Directions: Your answer should be only the lines below from the one with "ATOM 229 N N" to the one with "ATOM 233 N N", repeated exactly, ends included.

Records from a dataset
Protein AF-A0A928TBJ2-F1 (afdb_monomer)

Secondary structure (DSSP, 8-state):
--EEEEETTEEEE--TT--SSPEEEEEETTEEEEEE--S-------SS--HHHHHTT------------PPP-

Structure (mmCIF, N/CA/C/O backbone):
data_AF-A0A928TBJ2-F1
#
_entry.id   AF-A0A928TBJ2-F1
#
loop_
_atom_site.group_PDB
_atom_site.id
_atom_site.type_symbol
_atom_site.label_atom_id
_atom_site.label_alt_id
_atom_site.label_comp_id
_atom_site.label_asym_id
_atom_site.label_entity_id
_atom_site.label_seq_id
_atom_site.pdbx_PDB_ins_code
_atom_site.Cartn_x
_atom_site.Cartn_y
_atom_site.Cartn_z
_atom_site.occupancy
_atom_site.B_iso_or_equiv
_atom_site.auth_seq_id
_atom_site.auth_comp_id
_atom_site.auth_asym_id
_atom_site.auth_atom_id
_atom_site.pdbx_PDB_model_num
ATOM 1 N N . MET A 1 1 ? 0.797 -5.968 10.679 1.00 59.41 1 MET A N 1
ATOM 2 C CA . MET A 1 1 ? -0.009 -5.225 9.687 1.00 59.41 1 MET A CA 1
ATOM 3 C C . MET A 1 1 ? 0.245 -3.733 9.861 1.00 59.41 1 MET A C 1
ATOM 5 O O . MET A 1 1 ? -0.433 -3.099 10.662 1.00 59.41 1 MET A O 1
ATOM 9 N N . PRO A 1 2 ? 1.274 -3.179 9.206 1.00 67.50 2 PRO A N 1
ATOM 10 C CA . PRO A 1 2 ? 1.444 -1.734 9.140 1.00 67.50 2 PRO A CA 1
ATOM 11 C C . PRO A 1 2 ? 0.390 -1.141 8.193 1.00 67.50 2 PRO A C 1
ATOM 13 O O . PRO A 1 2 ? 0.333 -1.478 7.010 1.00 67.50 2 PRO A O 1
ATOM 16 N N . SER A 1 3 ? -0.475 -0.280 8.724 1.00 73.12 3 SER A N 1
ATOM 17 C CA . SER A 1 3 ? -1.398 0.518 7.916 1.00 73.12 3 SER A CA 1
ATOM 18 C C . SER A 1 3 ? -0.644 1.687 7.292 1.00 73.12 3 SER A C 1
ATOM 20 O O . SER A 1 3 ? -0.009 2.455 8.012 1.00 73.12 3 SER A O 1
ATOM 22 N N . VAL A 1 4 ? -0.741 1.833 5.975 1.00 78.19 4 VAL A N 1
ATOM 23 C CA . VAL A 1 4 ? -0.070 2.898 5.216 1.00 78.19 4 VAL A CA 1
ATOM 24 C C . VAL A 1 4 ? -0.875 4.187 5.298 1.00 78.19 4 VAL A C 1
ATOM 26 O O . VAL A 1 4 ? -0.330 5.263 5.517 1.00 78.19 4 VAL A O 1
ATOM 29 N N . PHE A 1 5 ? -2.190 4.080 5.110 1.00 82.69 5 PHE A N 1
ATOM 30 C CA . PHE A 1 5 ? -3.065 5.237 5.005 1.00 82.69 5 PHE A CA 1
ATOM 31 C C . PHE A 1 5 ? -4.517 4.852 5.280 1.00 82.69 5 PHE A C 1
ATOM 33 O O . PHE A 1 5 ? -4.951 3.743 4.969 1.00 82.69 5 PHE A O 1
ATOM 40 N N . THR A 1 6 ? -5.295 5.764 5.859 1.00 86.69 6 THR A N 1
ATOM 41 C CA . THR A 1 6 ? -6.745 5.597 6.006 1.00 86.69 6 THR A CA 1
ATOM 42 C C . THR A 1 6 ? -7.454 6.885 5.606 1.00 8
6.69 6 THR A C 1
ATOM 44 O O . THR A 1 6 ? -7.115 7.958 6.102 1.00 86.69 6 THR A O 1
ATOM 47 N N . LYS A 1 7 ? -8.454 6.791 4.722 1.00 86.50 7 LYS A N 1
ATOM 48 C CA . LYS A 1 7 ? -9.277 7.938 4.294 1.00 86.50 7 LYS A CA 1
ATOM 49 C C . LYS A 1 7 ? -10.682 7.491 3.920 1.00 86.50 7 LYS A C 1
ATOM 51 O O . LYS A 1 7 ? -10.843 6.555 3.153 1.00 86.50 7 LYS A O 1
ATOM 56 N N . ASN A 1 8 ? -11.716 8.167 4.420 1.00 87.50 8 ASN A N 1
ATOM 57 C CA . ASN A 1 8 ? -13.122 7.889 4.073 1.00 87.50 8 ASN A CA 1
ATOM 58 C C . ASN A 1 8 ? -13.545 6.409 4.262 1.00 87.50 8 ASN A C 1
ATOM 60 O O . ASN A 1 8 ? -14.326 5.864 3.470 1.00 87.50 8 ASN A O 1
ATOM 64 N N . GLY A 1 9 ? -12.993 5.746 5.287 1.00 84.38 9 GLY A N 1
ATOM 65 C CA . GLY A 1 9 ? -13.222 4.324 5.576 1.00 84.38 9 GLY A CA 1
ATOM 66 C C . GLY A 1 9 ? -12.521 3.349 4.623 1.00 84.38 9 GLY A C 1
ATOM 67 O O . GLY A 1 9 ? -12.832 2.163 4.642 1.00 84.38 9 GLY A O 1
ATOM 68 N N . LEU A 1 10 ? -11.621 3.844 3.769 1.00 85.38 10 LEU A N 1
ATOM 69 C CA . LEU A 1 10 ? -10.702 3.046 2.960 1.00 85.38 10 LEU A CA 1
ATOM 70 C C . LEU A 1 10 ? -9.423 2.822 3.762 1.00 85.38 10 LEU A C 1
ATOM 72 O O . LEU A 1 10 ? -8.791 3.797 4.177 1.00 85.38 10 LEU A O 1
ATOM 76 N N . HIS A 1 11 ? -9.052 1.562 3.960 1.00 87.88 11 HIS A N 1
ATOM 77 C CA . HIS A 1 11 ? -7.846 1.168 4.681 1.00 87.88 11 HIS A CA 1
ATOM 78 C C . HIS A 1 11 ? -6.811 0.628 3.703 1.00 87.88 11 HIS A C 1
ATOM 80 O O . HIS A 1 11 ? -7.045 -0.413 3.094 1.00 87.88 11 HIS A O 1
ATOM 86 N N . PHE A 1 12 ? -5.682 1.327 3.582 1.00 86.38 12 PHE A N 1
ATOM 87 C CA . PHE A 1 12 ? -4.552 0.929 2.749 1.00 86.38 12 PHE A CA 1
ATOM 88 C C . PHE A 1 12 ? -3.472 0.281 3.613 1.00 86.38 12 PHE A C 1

---

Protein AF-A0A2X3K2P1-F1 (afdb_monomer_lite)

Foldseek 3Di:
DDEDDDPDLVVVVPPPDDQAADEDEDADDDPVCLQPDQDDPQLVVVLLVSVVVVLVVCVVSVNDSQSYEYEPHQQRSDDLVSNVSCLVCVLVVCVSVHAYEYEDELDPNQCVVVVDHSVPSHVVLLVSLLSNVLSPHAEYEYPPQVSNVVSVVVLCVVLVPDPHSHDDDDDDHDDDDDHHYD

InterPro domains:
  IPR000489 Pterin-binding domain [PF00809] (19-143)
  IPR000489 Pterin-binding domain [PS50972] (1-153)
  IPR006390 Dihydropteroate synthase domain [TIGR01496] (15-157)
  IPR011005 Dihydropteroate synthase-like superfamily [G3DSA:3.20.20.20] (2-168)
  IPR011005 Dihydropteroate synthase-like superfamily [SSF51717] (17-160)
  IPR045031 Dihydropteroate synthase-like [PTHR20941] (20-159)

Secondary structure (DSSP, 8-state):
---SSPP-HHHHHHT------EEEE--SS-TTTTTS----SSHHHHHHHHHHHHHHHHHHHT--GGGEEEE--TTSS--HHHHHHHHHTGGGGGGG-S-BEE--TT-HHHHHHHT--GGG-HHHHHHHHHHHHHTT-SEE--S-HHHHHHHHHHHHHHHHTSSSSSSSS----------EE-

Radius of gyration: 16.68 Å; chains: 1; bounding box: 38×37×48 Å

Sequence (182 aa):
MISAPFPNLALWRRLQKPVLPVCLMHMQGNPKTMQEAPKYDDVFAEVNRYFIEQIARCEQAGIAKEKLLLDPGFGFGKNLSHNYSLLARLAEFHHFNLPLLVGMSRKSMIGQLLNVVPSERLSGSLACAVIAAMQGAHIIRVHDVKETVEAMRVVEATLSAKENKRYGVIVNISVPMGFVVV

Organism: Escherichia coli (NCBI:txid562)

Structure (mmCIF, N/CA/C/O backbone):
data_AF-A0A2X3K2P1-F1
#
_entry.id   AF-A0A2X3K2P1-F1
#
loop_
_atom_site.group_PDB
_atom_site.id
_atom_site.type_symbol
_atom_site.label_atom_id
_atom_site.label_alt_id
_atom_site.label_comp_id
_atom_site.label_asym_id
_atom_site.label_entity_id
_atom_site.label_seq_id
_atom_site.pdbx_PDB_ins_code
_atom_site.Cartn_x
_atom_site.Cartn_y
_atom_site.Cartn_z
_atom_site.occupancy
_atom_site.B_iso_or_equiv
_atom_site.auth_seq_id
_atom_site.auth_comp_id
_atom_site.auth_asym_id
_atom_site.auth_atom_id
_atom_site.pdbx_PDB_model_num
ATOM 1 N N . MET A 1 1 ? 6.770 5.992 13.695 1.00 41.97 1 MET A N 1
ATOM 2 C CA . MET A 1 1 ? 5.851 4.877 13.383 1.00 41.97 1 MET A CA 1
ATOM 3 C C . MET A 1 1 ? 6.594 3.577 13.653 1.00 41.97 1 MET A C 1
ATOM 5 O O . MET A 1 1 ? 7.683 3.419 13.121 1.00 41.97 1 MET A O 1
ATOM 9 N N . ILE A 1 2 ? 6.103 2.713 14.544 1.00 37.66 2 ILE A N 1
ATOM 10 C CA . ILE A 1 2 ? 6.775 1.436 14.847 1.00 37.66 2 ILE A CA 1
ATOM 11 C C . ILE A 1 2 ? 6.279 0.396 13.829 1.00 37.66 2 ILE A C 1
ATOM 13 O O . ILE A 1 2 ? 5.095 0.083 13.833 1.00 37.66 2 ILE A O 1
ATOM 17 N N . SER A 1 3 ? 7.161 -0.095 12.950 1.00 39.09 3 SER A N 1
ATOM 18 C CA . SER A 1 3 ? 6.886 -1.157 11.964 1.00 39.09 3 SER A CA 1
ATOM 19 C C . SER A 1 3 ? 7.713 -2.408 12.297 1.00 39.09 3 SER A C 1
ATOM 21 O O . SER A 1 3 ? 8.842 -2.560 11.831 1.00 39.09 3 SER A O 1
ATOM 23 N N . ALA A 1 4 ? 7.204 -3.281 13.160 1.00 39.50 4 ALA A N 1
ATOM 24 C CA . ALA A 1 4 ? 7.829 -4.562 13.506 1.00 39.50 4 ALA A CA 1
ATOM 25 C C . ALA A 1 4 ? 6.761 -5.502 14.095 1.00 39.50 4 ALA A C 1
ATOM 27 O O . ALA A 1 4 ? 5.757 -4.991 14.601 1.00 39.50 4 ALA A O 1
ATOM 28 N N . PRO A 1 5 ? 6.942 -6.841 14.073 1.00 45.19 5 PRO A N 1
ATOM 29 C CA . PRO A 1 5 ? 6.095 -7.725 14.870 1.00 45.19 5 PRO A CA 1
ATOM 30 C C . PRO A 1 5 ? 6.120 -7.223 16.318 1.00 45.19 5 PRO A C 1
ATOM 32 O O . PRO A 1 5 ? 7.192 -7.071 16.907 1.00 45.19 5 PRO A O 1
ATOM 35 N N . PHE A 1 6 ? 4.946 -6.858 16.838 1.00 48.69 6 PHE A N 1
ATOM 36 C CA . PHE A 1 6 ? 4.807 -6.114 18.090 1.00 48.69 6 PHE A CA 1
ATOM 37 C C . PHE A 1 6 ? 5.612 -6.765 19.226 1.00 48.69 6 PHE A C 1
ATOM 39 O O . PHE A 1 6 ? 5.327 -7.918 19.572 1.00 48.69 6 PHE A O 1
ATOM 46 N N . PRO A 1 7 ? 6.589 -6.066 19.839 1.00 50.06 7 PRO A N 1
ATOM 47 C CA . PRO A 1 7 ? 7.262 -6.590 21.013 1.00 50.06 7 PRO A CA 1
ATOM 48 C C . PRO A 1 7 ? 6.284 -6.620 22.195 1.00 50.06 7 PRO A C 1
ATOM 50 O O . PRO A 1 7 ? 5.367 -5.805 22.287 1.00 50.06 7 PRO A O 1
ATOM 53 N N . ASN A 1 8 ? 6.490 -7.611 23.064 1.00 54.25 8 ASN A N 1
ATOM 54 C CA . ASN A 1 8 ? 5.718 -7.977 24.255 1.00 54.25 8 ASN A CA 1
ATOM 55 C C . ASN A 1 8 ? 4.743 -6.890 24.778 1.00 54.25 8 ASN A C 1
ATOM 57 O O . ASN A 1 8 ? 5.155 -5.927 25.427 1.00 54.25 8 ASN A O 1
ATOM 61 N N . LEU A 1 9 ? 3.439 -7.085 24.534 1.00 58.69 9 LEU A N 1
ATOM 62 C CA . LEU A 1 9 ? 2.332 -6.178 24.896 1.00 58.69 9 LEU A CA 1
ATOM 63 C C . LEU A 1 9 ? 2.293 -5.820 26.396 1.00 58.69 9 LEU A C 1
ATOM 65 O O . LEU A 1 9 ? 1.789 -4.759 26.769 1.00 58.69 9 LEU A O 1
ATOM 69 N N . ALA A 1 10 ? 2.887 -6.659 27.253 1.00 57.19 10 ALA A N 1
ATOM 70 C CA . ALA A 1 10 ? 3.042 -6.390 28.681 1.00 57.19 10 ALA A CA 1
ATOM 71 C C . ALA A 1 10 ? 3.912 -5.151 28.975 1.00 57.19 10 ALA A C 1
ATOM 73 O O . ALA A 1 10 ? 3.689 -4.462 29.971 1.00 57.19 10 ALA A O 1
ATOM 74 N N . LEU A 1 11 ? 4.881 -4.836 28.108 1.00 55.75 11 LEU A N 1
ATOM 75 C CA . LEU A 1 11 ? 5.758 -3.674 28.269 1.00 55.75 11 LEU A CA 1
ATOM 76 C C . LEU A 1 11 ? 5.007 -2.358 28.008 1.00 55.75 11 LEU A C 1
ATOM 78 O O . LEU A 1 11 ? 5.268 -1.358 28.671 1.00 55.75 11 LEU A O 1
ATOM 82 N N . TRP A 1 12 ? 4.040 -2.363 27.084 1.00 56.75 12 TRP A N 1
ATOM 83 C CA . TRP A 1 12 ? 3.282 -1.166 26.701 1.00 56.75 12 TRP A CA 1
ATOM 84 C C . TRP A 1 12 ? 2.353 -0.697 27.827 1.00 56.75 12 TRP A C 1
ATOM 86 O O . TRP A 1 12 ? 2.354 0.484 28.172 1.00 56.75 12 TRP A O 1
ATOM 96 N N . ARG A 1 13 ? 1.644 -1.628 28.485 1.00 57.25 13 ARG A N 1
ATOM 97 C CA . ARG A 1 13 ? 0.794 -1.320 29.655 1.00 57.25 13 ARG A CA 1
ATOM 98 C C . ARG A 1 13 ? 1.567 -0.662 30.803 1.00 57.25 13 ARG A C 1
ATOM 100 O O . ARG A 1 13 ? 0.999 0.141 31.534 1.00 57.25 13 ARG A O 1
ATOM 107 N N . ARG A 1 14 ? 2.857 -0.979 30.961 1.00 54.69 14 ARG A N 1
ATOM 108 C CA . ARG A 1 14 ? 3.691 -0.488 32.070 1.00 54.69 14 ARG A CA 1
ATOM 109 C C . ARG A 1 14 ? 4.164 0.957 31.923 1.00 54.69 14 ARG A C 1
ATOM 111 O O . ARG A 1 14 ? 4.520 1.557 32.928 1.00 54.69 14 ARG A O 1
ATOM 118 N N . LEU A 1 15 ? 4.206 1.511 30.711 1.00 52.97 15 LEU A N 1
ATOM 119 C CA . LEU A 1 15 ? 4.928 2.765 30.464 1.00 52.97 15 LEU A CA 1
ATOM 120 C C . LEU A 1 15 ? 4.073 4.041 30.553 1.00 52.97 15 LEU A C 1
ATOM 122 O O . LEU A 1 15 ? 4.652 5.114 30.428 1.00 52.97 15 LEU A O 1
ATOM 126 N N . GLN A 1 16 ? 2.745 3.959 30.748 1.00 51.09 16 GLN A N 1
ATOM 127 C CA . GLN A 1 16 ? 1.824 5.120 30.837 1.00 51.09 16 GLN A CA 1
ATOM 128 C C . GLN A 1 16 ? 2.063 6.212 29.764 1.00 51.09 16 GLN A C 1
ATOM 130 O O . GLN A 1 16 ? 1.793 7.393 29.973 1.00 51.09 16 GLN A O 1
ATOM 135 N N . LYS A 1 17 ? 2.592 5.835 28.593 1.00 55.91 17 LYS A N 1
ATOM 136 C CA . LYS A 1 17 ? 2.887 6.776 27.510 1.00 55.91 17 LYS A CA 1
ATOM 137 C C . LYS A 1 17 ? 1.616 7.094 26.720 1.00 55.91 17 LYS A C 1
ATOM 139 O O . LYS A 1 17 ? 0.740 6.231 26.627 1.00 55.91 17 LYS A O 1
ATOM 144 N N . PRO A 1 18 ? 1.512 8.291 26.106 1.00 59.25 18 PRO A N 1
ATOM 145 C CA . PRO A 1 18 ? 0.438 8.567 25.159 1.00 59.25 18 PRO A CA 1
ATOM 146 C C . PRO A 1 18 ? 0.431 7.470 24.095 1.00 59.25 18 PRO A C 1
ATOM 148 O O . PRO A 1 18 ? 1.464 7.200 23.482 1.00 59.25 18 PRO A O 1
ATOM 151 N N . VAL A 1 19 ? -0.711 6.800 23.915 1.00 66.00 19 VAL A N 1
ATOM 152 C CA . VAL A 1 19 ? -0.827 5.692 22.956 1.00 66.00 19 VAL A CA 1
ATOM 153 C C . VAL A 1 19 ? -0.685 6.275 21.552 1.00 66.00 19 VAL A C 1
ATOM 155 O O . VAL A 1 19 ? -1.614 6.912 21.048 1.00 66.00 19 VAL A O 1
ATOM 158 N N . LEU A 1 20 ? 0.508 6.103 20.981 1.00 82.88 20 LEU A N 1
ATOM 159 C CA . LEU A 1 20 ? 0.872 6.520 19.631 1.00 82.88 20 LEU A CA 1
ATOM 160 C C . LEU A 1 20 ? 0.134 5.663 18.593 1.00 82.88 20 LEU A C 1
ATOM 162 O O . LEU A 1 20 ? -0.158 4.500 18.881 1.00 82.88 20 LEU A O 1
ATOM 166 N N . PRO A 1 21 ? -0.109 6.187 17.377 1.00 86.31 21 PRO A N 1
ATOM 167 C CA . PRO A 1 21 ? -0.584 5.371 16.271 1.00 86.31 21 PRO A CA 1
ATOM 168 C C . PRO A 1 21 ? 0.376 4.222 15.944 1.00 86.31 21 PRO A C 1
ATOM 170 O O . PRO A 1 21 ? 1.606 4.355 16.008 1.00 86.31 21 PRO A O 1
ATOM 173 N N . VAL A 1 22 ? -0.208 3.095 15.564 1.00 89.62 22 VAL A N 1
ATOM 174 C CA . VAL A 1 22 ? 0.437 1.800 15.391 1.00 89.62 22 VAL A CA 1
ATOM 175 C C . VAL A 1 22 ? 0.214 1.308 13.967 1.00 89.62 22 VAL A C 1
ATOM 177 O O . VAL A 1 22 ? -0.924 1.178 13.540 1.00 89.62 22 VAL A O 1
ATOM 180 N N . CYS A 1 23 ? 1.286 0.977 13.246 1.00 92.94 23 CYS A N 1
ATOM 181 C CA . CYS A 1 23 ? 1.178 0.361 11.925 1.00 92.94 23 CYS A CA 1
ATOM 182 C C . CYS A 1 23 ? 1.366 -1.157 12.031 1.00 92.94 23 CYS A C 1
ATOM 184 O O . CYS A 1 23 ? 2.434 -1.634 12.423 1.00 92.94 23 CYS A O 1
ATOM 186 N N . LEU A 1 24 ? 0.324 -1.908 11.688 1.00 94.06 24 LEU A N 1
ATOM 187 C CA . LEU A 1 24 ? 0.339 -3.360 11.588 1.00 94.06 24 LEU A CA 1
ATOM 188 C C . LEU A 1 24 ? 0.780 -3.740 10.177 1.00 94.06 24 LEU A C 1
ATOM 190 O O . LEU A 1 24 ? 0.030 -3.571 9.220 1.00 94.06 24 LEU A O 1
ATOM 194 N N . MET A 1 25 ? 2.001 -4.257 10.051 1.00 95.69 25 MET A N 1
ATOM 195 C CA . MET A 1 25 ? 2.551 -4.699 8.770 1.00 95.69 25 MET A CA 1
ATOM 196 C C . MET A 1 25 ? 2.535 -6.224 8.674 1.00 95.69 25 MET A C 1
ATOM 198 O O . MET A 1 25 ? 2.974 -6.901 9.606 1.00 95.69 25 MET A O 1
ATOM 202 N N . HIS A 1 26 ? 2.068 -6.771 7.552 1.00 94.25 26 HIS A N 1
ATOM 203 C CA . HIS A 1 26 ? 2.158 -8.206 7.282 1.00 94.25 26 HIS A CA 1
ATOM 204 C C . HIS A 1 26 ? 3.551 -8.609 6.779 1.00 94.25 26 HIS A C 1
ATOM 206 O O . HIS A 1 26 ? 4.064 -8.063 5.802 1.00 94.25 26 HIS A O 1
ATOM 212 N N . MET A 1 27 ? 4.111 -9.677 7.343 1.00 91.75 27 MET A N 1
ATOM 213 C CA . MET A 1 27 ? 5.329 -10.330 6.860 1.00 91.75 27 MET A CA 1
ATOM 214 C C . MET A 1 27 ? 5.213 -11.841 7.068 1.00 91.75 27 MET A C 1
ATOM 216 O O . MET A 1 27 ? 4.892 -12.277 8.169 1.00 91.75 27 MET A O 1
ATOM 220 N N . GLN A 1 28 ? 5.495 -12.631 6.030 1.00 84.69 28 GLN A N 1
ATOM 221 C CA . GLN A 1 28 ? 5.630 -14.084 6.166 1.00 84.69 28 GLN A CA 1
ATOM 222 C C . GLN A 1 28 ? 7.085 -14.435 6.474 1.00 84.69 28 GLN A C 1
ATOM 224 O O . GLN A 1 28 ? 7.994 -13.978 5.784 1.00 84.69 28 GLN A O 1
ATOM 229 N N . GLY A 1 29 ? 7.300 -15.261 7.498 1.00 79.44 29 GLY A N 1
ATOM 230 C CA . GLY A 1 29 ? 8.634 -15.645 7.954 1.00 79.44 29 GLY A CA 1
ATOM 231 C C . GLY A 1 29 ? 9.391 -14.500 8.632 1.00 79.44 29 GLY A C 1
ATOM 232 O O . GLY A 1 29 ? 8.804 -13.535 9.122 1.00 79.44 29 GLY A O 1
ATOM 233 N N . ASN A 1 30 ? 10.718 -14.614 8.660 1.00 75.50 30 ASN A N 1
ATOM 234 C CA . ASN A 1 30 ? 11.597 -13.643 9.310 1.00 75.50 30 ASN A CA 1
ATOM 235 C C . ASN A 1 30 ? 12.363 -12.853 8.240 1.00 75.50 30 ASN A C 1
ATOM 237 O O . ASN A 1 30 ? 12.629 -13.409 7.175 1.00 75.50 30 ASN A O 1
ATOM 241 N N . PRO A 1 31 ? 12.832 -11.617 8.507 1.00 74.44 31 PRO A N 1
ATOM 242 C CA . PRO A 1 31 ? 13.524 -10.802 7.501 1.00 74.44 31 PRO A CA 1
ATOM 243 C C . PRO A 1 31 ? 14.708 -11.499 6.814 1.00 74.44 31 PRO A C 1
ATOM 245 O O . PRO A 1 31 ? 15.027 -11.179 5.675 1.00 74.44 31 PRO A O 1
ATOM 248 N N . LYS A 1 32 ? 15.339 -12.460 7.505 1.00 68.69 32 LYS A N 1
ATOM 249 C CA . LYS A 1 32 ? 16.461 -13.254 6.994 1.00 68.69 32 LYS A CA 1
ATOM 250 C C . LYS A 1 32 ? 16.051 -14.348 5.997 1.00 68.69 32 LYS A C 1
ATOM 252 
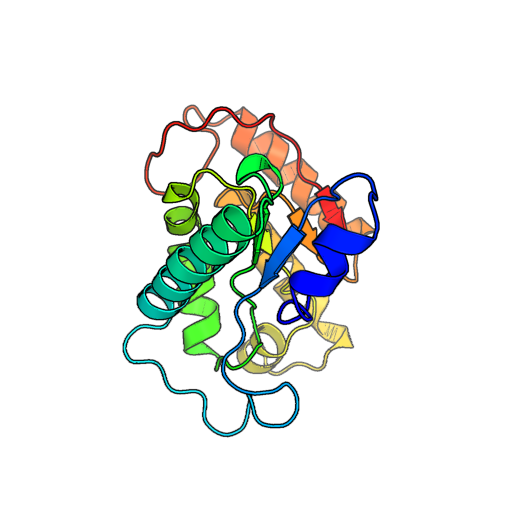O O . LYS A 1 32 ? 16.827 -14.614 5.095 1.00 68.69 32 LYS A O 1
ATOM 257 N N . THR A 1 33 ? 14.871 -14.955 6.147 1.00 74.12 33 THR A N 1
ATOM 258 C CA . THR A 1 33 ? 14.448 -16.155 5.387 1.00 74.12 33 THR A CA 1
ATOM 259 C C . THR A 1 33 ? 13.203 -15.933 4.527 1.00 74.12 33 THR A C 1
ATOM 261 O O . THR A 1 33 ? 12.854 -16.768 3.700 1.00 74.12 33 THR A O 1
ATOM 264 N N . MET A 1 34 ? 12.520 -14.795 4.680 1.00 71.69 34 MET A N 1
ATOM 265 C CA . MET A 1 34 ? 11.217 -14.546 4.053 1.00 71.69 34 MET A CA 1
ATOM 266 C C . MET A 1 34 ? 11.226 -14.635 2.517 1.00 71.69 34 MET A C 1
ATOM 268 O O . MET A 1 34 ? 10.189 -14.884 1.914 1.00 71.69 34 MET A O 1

Result below:
ATOM 229 N N . GLY A 1 29 ? 7.300 -15.261 7.498 1.00 79.44 29 GLY A N 1
ATOM 230 C CA . GLY A 1 29 ? 8.634 -15.645 7.954 1.00 79.44 29 GLY A CA 1
ATOM 231 C C . GLY A 1 29 ? 9.391 -14.500 8.632 1.00 79.44 29 GLY A C 1
ATOM 232 O O . GLY A 1 29 ? 8.804 -13.535 9.122 1.00 79.44 29 GLY A O 1
ATOM 233 N N . ASN A 1 30 ? 10.718 -14.614 8.660 1.00 75.50 30 ASN A N 1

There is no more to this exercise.